All shards computer have 8 GB RAM , and they have 1.3 TB HDD.

Best Answer

The problem (from what I can see)

From what I can see from your output, you have a monotonically increasing shard key like ObjectId or a Date or something similar.

MongoDB sharding is done with key ranges over the selected shard key. Put simply, it works like "shard0000 is supposed to hold the rang from -infinity to $i, shard0001 the keys from $h to $p and shard0002 from $q to infinity. With a monotonically increasing shard key, every new value will be bigger than the last one inserted, heading to infinity, so the shard which will be used is always shard0002, instead of the writes being balanced to all shards.

So all of the write operations seem to hit shard0002 with individual chunks being migrated to the other shards. The necessary chunk migrations together with added network latency and a lot of metadata updates going on, it may well be that you have a poor write performance.

The solution

Really bad news: you can't change the shard key once it is set. You basically have to create new sharded collection with a better shard key. For choosing a proper shard key, please read Considerations for Selecting Shard Keys in the MongoDB docs.
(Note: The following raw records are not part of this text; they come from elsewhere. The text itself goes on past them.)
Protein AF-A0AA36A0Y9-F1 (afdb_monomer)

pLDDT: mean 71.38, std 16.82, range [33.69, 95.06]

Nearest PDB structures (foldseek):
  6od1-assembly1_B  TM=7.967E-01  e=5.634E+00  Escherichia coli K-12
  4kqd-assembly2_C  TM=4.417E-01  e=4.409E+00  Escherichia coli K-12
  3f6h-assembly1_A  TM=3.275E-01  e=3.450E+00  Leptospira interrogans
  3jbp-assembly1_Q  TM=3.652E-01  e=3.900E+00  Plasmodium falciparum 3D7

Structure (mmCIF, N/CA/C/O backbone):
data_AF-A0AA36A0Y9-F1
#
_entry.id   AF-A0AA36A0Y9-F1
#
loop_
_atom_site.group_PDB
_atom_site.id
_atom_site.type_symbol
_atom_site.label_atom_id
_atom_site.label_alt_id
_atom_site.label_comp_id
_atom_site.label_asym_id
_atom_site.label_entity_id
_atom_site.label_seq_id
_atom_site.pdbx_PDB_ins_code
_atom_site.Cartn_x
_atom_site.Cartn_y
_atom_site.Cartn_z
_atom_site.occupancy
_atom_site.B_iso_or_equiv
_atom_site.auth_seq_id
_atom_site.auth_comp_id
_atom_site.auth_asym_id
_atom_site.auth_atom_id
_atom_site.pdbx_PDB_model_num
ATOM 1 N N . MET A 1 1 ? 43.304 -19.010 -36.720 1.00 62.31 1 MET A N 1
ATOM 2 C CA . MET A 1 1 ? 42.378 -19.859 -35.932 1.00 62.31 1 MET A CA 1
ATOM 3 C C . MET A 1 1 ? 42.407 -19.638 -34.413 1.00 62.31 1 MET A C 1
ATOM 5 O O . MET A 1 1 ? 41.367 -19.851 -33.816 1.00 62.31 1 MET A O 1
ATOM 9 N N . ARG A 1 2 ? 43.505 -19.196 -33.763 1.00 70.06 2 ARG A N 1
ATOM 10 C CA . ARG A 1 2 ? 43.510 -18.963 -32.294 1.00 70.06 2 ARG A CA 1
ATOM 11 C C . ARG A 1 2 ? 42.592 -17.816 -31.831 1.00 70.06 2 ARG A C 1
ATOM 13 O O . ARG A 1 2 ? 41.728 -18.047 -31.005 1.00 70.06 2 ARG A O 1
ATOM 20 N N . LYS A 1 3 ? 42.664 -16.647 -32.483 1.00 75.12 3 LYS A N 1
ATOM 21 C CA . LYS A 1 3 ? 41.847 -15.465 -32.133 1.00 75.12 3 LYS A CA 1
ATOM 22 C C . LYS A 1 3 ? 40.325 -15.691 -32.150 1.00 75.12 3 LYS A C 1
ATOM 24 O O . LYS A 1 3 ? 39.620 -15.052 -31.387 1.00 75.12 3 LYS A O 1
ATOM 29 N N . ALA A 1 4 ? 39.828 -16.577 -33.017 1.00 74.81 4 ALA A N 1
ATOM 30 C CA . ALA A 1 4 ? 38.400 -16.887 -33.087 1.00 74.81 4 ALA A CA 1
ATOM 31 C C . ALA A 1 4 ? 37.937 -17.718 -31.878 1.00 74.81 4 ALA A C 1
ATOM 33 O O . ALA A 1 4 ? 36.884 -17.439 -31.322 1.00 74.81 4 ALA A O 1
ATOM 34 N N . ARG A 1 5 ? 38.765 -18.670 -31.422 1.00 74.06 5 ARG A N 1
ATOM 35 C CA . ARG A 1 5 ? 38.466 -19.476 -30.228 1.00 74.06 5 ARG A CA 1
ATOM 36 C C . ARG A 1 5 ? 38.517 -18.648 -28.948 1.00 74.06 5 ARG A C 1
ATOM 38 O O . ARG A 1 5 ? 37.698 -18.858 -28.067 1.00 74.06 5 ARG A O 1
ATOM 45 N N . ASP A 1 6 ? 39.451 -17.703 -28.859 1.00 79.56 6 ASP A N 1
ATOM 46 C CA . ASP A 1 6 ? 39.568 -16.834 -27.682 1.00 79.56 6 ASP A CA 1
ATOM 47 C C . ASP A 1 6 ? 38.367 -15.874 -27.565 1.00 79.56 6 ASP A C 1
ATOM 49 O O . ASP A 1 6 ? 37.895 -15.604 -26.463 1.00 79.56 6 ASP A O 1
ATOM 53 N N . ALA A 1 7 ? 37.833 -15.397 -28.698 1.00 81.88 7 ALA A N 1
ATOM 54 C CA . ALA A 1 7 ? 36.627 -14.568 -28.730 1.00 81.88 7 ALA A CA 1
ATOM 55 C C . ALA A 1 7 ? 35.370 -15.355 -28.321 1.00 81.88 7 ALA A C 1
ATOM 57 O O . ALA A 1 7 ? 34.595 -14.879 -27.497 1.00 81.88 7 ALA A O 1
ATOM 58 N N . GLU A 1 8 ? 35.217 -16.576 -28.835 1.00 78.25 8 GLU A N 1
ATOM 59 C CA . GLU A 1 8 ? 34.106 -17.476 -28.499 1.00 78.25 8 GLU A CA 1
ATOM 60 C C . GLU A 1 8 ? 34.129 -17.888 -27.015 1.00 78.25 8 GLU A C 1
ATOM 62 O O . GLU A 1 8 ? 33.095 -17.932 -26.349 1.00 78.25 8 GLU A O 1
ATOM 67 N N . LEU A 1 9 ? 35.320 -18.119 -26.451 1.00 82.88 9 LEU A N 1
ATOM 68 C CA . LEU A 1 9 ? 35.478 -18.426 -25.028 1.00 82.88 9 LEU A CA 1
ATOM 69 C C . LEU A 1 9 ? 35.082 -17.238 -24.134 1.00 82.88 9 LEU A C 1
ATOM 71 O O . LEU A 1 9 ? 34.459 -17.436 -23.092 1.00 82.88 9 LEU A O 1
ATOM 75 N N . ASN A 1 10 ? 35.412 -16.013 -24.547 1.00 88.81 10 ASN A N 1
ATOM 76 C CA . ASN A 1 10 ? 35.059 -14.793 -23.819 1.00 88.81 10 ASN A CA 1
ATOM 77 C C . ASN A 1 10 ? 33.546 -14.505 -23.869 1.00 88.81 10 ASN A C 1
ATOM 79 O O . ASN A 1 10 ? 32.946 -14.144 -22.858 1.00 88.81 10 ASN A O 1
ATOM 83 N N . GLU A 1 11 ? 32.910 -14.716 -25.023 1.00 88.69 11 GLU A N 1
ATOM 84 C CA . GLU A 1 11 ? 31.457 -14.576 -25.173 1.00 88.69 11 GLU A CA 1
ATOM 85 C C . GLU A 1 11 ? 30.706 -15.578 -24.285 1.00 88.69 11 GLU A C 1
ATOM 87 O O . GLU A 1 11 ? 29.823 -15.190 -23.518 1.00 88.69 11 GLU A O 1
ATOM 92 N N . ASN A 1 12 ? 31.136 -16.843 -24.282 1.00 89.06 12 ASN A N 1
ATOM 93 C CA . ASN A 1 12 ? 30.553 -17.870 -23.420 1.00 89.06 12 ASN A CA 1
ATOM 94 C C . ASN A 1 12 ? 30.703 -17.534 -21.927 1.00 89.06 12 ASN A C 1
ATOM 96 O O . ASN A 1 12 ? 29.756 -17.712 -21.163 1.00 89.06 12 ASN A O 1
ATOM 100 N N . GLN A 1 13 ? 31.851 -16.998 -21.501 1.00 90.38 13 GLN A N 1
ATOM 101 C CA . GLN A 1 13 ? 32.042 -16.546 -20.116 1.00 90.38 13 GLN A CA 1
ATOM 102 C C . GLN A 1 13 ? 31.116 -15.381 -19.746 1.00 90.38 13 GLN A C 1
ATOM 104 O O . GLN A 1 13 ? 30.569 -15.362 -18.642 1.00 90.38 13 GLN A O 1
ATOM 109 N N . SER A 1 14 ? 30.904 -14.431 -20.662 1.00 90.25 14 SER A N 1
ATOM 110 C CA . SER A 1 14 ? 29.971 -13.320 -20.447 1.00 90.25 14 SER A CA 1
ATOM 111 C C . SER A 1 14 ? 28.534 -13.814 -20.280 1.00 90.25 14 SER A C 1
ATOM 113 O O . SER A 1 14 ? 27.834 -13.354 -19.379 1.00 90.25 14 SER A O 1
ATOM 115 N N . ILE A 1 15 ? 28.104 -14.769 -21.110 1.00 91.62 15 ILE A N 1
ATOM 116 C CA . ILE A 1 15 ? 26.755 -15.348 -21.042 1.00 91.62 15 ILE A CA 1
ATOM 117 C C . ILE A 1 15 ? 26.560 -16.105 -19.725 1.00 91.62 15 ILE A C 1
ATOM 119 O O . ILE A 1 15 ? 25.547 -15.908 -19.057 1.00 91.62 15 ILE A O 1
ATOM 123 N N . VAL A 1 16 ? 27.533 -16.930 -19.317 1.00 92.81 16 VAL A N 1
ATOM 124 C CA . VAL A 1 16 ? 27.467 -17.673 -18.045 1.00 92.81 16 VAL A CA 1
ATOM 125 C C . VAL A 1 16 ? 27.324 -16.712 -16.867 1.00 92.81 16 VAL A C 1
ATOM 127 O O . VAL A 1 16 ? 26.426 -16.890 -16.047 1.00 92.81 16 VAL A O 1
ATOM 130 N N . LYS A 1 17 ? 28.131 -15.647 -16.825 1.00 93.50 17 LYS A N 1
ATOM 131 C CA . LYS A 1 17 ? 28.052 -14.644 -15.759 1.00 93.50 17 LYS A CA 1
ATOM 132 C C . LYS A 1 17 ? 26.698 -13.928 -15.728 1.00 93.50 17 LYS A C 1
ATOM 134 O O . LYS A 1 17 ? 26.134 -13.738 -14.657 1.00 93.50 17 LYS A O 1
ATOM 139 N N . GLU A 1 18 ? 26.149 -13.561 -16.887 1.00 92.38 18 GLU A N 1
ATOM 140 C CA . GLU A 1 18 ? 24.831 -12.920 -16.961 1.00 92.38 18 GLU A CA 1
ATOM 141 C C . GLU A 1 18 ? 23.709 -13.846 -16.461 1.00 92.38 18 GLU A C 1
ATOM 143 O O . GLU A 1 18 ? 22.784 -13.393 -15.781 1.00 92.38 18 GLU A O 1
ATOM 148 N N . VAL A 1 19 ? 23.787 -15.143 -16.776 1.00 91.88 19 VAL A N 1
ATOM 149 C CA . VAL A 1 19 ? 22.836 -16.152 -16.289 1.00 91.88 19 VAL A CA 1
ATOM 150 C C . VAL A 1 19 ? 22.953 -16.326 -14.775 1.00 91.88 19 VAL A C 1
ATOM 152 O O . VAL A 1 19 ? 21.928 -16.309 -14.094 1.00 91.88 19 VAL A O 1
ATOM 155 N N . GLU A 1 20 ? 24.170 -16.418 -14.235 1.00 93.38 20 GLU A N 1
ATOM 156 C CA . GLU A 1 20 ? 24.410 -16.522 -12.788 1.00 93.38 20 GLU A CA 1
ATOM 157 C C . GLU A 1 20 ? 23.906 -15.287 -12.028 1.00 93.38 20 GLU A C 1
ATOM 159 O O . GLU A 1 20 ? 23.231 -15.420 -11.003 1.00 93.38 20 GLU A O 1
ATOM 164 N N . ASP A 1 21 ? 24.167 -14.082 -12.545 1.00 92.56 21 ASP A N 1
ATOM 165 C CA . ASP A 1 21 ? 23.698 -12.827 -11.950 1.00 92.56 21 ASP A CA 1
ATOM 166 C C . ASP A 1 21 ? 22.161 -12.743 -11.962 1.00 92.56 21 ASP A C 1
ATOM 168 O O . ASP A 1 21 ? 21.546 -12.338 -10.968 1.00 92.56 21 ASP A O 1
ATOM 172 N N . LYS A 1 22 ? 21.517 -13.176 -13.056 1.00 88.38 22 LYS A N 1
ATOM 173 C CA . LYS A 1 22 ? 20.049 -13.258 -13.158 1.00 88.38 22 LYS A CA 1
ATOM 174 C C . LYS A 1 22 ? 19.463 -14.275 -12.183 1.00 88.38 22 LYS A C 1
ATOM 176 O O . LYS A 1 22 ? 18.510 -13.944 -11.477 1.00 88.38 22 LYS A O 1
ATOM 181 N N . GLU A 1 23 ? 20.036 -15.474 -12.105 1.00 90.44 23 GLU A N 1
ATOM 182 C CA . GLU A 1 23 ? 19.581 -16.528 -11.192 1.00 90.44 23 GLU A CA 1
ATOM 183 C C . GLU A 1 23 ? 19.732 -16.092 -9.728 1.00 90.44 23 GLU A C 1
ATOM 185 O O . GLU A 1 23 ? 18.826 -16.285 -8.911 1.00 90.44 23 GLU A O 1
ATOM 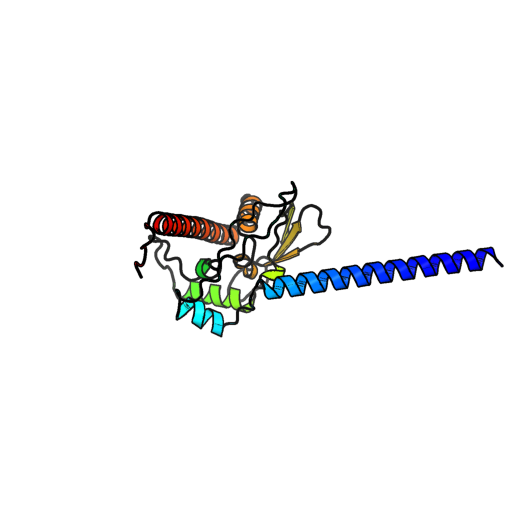190 N N . LYS A 1 24 ? 20.851 -15.446 -9.385 1.00 92.50 24 LYS A N 1
ATOM 191 C CA . LYS A 1 24 ? 21.077 -14.888 -8.050 1.00 92.50 24 LYS A CA 1
ATOM 192 C C . LYS A 1 24 ? 20.057 -13.798 -7.717 1.00 92.50 24 LYS A C 1
ATOM 194 O O . LYS A 1 24 ? 19.448 -13.854 -6.647 1.00 92.50 24 LYS A O 1
ATOM 199 N N . ALA A 1 25 ? 19.819 -12.854 -8.628 1.00 86.38 25 ALA A N 1
ATOM 200 C CA . ALA A 1 25 ? 18.827 -11.796 -8.436 1.00 86.38 25 ALA A CA 1
ATOM 201 C C . ALA A 1 25 ? 17.402 -12.355 -8.270 1.00 86.38 25 ALA A C 1
ATOM 203 O O . ALA A 1 25 ? 16.620 -11.841 -7.465 1.00 86.38 25 ALA A O 1
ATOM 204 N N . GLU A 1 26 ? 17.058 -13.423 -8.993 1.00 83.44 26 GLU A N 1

P.S. I wasn't sure wether to answer this question, since it is slightly off topic on Stackoverflow, which is aimed at programming questions. But since usually the developers are supposed to choose the shard key, my intention was to clarify things for them. Additionally, the data modeling might be influenced by sharding considerations, so – by a small margin – I thought it was ok to answer here. However, dear reviewer, feel free to flag this answer for deletion if you think differently. I am really not sure.